Abnormal cell proliferation or apoptosis does not contribute to the initiation of glomerular injury. The number of BrdU-positive proliferative cells per glomerular cross-section did not differ significantly between mutants and controls at 2 to 3 wk but was increased in mutants at 5 to 6 wk.
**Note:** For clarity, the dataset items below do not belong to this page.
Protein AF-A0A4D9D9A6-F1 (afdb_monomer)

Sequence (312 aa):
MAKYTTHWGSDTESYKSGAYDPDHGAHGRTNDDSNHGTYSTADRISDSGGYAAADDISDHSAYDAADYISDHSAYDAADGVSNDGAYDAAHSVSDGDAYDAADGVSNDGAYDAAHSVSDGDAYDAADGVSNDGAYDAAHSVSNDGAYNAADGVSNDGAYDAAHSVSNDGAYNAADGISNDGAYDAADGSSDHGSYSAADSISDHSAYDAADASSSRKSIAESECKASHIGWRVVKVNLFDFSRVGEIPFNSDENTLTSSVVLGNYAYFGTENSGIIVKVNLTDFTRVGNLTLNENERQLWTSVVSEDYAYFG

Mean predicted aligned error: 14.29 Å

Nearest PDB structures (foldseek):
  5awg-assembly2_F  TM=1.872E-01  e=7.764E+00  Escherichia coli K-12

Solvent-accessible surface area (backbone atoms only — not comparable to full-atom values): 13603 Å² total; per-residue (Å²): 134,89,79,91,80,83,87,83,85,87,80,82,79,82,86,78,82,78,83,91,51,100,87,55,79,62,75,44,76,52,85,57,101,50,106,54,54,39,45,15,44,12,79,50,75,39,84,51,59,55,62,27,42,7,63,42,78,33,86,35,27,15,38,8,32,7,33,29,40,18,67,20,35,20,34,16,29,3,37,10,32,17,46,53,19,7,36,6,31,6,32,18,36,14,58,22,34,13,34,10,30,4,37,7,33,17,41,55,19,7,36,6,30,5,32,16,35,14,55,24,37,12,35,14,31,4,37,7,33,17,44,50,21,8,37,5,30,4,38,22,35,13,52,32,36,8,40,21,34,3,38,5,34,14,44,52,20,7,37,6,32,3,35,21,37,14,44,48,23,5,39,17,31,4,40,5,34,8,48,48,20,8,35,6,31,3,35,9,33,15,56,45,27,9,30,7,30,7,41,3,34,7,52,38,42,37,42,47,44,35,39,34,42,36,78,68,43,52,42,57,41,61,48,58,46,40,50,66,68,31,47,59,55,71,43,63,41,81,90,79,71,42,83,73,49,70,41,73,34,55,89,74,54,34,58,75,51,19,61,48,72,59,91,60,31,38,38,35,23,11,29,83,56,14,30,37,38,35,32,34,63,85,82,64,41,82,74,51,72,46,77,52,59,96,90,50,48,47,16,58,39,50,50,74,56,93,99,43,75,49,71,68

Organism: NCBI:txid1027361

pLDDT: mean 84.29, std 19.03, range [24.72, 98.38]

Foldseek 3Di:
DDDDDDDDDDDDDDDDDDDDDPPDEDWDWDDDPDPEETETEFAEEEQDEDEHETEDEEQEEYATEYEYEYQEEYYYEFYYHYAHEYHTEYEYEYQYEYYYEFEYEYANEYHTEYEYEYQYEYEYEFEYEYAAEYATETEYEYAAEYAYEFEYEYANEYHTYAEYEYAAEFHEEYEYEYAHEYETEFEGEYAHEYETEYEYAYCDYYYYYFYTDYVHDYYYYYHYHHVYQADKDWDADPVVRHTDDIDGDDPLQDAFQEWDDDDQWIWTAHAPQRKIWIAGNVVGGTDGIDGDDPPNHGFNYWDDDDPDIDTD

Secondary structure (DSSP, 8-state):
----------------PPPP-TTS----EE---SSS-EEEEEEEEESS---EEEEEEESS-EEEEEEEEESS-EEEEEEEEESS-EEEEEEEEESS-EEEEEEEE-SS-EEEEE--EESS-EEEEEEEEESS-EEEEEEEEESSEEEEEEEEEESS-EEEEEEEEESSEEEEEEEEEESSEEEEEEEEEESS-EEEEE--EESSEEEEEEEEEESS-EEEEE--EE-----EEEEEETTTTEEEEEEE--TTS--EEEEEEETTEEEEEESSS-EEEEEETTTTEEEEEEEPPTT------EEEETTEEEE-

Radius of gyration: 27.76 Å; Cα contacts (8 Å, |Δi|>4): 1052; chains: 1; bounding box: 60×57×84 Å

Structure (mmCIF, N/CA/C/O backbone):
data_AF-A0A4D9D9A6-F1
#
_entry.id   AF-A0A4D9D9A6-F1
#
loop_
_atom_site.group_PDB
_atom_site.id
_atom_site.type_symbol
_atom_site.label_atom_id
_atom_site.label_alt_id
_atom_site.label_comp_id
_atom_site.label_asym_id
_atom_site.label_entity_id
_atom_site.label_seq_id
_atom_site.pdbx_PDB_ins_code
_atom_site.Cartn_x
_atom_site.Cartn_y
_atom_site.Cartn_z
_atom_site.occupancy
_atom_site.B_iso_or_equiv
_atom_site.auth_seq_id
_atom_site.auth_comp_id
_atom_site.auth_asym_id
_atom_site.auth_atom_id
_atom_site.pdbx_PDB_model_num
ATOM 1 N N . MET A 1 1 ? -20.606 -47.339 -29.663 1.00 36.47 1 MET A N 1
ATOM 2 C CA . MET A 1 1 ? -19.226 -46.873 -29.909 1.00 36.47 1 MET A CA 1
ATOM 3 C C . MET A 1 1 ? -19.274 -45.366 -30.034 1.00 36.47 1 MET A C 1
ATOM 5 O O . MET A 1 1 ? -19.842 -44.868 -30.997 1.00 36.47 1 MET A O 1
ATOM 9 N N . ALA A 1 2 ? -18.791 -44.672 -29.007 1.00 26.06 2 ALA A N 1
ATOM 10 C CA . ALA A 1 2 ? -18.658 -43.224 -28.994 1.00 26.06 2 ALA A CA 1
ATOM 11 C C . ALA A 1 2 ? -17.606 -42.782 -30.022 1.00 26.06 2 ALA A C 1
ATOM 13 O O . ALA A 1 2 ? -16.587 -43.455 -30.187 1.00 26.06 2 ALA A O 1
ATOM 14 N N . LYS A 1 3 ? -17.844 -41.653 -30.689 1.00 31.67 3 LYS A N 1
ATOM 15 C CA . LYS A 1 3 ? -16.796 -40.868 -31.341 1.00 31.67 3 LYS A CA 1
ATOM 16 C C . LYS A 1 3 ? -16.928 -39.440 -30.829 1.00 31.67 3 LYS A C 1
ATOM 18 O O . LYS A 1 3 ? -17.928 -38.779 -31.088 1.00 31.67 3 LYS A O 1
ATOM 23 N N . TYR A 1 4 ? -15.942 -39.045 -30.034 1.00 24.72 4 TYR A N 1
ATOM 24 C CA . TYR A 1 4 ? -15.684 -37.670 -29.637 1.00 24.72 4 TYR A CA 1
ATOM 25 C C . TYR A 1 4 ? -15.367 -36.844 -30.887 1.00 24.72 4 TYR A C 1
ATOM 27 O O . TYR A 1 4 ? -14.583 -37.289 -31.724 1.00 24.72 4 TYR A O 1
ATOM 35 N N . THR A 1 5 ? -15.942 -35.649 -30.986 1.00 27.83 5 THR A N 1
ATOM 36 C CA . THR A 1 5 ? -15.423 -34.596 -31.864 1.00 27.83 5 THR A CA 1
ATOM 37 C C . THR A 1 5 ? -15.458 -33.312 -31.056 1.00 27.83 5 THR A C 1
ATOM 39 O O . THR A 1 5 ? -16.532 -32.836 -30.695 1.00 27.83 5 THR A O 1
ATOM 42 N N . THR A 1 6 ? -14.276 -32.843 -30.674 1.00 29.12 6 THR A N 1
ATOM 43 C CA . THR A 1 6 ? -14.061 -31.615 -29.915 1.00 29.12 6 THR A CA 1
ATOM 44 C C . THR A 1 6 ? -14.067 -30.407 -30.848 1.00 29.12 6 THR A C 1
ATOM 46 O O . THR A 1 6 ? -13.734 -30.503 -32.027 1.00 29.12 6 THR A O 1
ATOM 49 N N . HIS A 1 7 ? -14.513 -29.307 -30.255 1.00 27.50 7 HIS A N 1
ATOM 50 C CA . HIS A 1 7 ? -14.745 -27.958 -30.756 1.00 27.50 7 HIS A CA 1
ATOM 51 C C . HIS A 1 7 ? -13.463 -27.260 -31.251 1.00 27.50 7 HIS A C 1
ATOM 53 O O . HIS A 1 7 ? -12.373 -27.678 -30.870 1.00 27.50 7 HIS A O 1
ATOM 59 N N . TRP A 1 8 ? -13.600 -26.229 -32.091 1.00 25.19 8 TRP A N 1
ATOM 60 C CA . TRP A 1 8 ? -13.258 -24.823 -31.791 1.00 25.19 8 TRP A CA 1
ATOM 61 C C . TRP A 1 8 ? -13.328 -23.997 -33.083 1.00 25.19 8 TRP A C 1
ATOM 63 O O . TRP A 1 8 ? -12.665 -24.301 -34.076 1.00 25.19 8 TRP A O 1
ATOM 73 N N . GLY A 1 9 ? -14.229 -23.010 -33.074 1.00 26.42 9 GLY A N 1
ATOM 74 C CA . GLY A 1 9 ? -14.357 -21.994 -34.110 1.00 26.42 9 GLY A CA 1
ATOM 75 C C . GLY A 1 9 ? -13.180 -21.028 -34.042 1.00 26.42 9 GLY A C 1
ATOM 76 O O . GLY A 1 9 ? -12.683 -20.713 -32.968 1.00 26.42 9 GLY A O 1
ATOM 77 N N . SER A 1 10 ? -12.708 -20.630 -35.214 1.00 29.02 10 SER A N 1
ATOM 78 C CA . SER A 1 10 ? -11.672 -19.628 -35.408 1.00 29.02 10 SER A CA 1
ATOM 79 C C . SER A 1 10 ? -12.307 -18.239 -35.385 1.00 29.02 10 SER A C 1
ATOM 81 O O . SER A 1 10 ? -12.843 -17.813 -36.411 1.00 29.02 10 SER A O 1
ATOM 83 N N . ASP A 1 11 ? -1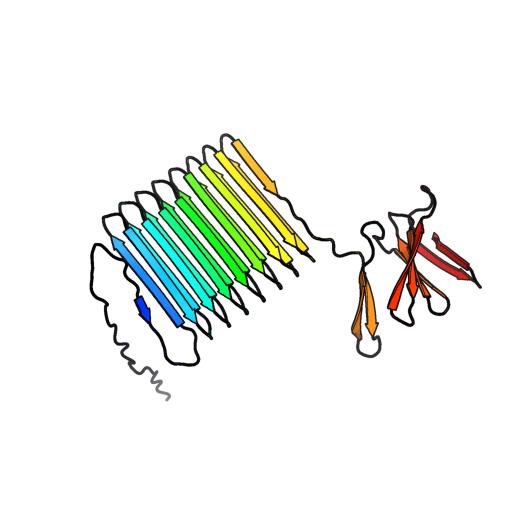2.231 -17.549 -34.252 1.00 27.45 11 ASP A N 1
ATOM 84 C CA . ASP A 1 11 ? -12.428 -16.103 -34.212 1.00 27.45 11 ASP A CA 1
ATOM 85 C C . ASP A 1 11 ? -11.071 -15.452 -34.492 1.00 27.45 11 ASP A C 1
ATOM 87 O O . ASP A 1 11 ? -10.109 -15.566 -33.738 1.00 27.45 11 ASP A O 1
ATOM 91 N N . THR A 1 12 ? -10.953 -14.888 -35.690 1.00 31.16 12 THR A N 1
ATOM 92 C CA . THR A 1 12 ? -9.795 -14.110 -36.125 1.00 31.16 12 THR A CA 1
ATOM 93 C C . THR A 1 12 ? -9.929 -12.695 -35.579 1.00 31.16 12 THR A C 1
ATOM 95 O O . THR A 1 12 ? -10.699 -11.907 -36.133 1.00 31.16 12 THR A O 1
ATOM 98 N N . GLU A 1 13 ? -9.173 -12.365 -34.537 1.00 29.00 13 GLU A N 1
ATOM 99 C CA . GLU A 1 13 ? -8.981 -10.983 -34.103 1.00 29.00 13 GLU A CA 1
ATOM 100 C C . GLU A 1 13 ? -8.089 -10.230 -35.098 1.00 29.00 13 GLU A C 1
ATOM 102 O O . GLU A 1 13 ? -7.047 -10.698 -35.563 1.00 29.00 13 GLU A O 1
ATOM 107 N N . SER A 1 14 ? -8.569 -9.056 -35.499 1.00 27.69 14 SER A N 1
ATOM 108 C CA . SER A 1 14 ? -7.925 -8.164 -36.453 1.00 27.69 14 SER A CA 1
ATOM 109 C C . SER A 1 14 ? -6.948 -7.253 -35.709 1.00 27.69 14 SER A C 1
ATOM 111 O O . SER A 1 14 ? -7.328 -6.153 -35.311 1.00 27.69 14 SER A O 1
ATOM 113 N N . TYR A 1 15 ? -5.681 -7.654 -35.601 1.00 28.83 15 TYR A N 1
ATOM 114 C CA . TYR A 1 15 ? -4.599 -6.759 -35.183 1.00 28.83 15 TYR A CA 1
ATOM 115 C C . TYR A 1 15 ? -4.476 -5.584 -36.165 1.00 28.83 15 TYR A C 1
ATOM 117 O O . TYR A 1 15 ? -4.043 -5.749 -37.309 1.00 28.83 15 TYR A O 1
ATOM 125 N N . LYS A 1 16 ? -4.868 -4.382 -35.735 1.00 30.52 16 LYS A N 1
ATOM 126 C CA . LYS A 1 16 ? -4.509 -3.135 -36.419 1.00 30.52 16 LYS A CA 1
ATOM 127 C C . LYS A 1 16 ? -3.295 -2.539 -35.717 1.00 30.52 16 LYS A C 1
ATOM 129 O O . LYS A 1 16 ? -3.432 -1.853 -34.717 1.00 30.52 16 LYS A O 1
ATOM 134 N N . SER A 1 17 ? -2.116 -2.792 -36.276 1.00 32.53 17 SER A N 1
ATOM 135 C CA . SER A 1 17 ? -0.867 -2.134 -35.893 1.00 32.53 17 SER A CA 1
ATOM 136 C C . SER A 1 17 ? -0.956 -0.623 -36.156 1.00 32.53 17 SER A C 1
ATOM 138 O O . SER A 1 17 ? -1.104 -0.209 -37.314 1.00 32.53 17 SER A O 1
ATOM 140 N N . GLY A 1 18 ? -0.868 0.191 -35.102 1.00 32.41 18 GLY A N 1
ATOM 141 C CA . GLY A 1 18 ? -0.602 1.629 -35.197 1.00 32.41 18 GLY A CA 1
ATOM 142 C C . GLY A 1 18 ? 0.789 1.897 -35.785 1.00 32.41 18 GLY A C 1
ATOM 143 O O . GLY A 1 18 ? 1.691 1.071 -35.672 1.00 32.41 18 GLY A O 1
ATOM 144 N N . ALA A 1 19 ? 0.941 3.013 -36.498 1.00 31.34 19 ALA A N 1
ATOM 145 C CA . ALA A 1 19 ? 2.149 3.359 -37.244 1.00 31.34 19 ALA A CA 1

Some of this reflected proliferation of parietal epithelium, but the contribution of podocytes could not be established because of the loss of cell-specific markers. TUNEL-positive apoptotic cells were rarely noted in normal kidneys. There was a small but significant increase in glomerular apoptosis in mutants at 2 to 3 wk and a striking increase by 5 to 6 wk. Data are means ± SEM. *P < 0.05; ***P < 0.001.